The NCAA Bowling Championship is a sanctioned women's championship in college athletics. Unlike many NCAA sports, only one National Collegiate championship is held each season with teams from Division I, Division II, and Division III competing together. Sixteen teams, eight of them automatic qualifiers and the other eight being at-large selections, are chosen by the NCAA Bowling Committee to compete in the championship. The championship was first held in April 2004.

The most successful team is Nebraska with 6 titles. McKendree are the reigning champions, defeating Stephen F. Austin 4 games to 0 in the 2022 championship held at Wayne Webb's Columbus Bowl in Columbus, OH.

Nebraska is the only program to qualify for all 18 NCAA Bowling Championships since the NCAA started sponsoring bowling in the 2003-04 season.

Format
The collegiate bowling season runs from late October through the end of March, and the National Collegiate Women's Bowling Championship is held in April.

Through 2017
The format for the championships from 2004-2017 began with qualifying rounds in which each team bowled one five-person regular team game against each of the other seven teams participating in the championship.

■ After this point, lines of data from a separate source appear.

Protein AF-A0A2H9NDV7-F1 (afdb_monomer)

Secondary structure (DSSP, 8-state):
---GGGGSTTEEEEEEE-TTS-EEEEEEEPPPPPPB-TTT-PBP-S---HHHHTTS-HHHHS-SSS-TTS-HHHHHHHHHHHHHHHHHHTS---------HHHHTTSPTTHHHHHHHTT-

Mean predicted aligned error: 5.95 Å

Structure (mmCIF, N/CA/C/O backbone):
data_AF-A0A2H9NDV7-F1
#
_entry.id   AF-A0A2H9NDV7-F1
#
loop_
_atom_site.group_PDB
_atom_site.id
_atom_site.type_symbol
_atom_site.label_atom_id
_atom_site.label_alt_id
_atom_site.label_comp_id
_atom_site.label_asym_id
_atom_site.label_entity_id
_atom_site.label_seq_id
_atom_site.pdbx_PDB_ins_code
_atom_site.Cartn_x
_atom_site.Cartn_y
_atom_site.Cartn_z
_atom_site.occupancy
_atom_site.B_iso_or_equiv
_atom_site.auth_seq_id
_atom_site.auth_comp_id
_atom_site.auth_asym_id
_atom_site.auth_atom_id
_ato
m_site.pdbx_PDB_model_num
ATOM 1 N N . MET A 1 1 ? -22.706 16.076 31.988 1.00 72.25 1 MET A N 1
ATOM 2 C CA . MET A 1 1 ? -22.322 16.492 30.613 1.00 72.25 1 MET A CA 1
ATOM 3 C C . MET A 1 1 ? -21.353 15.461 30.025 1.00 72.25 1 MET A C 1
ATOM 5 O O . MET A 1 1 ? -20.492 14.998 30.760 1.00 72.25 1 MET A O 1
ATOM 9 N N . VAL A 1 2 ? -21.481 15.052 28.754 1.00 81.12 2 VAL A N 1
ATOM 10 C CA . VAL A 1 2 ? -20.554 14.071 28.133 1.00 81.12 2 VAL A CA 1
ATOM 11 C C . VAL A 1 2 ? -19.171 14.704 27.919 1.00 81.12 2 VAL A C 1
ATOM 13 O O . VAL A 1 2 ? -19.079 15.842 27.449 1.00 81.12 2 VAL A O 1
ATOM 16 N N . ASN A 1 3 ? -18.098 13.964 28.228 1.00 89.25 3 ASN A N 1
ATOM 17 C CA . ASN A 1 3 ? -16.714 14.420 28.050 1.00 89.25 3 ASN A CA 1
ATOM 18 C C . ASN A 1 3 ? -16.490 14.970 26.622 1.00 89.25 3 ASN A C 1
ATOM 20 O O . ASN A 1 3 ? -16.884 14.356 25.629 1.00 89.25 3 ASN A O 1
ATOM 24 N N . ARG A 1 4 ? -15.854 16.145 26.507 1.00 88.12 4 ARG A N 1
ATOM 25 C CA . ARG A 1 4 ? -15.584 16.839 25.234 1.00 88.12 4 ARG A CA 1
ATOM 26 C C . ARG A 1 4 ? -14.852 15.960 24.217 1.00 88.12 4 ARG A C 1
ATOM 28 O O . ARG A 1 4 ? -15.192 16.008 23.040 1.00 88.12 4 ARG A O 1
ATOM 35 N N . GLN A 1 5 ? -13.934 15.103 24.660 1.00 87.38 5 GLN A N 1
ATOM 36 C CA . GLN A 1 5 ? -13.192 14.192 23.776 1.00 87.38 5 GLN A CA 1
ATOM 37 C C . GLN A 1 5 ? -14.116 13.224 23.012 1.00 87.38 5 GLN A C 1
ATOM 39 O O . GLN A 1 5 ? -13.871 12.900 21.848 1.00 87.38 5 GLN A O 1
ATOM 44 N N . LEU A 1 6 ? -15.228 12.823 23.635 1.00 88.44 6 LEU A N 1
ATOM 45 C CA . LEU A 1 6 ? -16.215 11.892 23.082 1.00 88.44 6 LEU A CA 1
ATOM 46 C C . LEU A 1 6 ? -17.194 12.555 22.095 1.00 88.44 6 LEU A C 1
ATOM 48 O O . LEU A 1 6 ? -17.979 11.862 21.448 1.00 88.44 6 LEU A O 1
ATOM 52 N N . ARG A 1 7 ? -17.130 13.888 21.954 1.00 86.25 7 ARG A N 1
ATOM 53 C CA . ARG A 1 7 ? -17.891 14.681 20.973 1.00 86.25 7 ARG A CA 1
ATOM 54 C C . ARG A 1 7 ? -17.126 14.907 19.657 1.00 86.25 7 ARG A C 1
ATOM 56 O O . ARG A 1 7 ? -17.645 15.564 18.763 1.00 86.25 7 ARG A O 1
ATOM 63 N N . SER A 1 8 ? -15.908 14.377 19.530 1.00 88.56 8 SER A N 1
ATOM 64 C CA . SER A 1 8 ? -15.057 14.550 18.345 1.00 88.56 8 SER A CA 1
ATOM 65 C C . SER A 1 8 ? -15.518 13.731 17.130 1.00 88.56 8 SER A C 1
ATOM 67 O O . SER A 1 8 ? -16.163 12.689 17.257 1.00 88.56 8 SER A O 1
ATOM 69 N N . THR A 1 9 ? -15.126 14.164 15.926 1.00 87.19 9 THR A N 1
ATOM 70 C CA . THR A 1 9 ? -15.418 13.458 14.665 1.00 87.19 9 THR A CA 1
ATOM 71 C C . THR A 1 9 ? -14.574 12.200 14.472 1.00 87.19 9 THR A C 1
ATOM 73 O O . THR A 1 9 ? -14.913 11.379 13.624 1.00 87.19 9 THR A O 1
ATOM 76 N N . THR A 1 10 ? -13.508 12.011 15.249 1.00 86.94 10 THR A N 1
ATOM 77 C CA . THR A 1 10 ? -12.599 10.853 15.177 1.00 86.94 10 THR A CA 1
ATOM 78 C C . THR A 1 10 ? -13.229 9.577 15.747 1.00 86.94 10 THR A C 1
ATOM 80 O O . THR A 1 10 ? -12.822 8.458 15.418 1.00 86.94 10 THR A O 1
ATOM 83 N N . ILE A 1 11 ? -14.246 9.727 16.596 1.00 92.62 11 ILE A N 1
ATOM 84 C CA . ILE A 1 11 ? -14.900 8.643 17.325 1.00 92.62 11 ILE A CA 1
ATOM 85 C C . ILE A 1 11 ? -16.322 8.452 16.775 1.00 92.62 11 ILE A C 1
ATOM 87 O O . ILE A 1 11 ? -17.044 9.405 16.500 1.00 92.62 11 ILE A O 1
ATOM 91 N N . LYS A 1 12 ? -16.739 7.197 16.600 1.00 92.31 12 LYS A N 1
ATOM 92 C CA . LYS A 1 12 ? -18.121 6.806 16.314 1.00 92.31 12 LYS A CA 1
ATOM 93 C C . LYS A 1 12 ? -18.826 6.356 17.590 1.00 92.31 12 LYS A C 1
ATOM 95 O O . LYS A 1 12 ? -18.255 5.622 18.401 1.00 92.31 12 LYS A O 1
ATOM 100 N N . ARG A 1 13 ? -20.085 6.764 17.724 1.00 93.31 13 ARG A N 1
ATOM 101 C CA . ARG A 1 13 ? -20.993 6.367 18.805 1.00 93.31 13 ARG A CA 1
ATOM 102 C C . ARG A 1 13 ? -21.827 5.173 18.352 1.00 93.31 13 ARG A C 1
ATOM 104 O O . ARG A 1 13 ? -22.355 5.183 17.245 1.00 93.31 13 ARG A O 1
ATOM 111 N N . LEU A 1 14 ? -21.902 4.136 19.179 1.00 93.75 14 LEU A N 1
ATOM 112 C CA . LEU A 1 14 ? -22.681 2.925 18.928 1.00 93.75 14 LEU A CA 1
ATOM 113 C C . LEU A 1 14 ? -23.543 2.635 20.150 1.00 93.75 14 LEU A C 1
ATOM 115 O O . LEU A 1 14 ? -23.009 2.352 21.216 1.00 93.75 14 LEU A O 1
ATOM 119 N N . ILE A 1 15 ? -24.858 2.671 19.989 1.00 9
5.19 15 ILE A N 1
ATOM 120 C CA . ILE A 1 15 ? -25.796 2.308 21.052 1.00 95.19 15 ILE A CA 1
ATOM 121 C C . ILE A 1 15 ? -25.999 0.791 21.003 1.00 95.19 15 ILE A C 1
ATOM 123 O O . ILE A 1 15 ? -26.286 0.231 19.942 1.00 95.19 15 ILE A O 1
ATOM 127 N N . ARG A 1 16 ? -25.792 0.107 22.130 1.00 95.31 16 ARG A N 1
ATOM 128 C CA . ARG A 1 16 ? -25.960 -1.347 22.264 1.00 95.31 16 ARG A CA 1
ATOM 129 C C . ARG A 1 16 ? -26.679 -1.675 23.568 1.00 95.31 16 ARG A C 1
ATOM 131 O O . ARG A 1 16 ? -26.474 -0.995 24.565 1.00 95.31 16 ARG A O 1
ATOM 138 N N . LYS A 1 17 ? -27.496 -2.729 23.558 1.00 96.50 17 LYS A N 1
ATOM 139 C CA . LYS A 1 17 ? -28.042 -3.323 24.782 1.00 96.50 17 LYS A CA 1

Teams would then be seeded for bracket play based on their qualifying rounds win–loss record and then competed in best-of-seven-games Baker matches in a double elimination tournament.  In the Baker format, each of the five team members, in order, bowls one frame until a complete (10-frame) game is bowled.  A Baker match tied 3½ games to 3½ games after seven games is decided by a tiebreaker, using the Modified Baker format, which takes the scoring from only frames 6 thru 10.

2018 and 2019
In previous years, all eight participants received at-large bids. In 2018 the NCAA Women's Bowling Committee selected a field of ten participants. Six teams are automatic qualifiers from the conferences that have been granted an automatic bid, and the other four receive at-large bids. At that time, the six conferences that fulfilled the criteria to be granted an automatic qualifier were the Division I Mid-Eastern Athletic Conference, Northeast Conference, Southland Bowling League, and Southwestern Athletic Conference, plus the Division II Central Intercollegiate Athletic Association and East Coast Conference. The ten participants were ranked and seeded based on the criteria used by the selection committee. The top six seeds automatically entered the championship bracket. The four lowest-seeded teams played in on-campus opening round matches to determine the two participants advancing to the eight-team championship bracket. To minimize travel costs, the matchups were determined by geographical proximity rather than seedings.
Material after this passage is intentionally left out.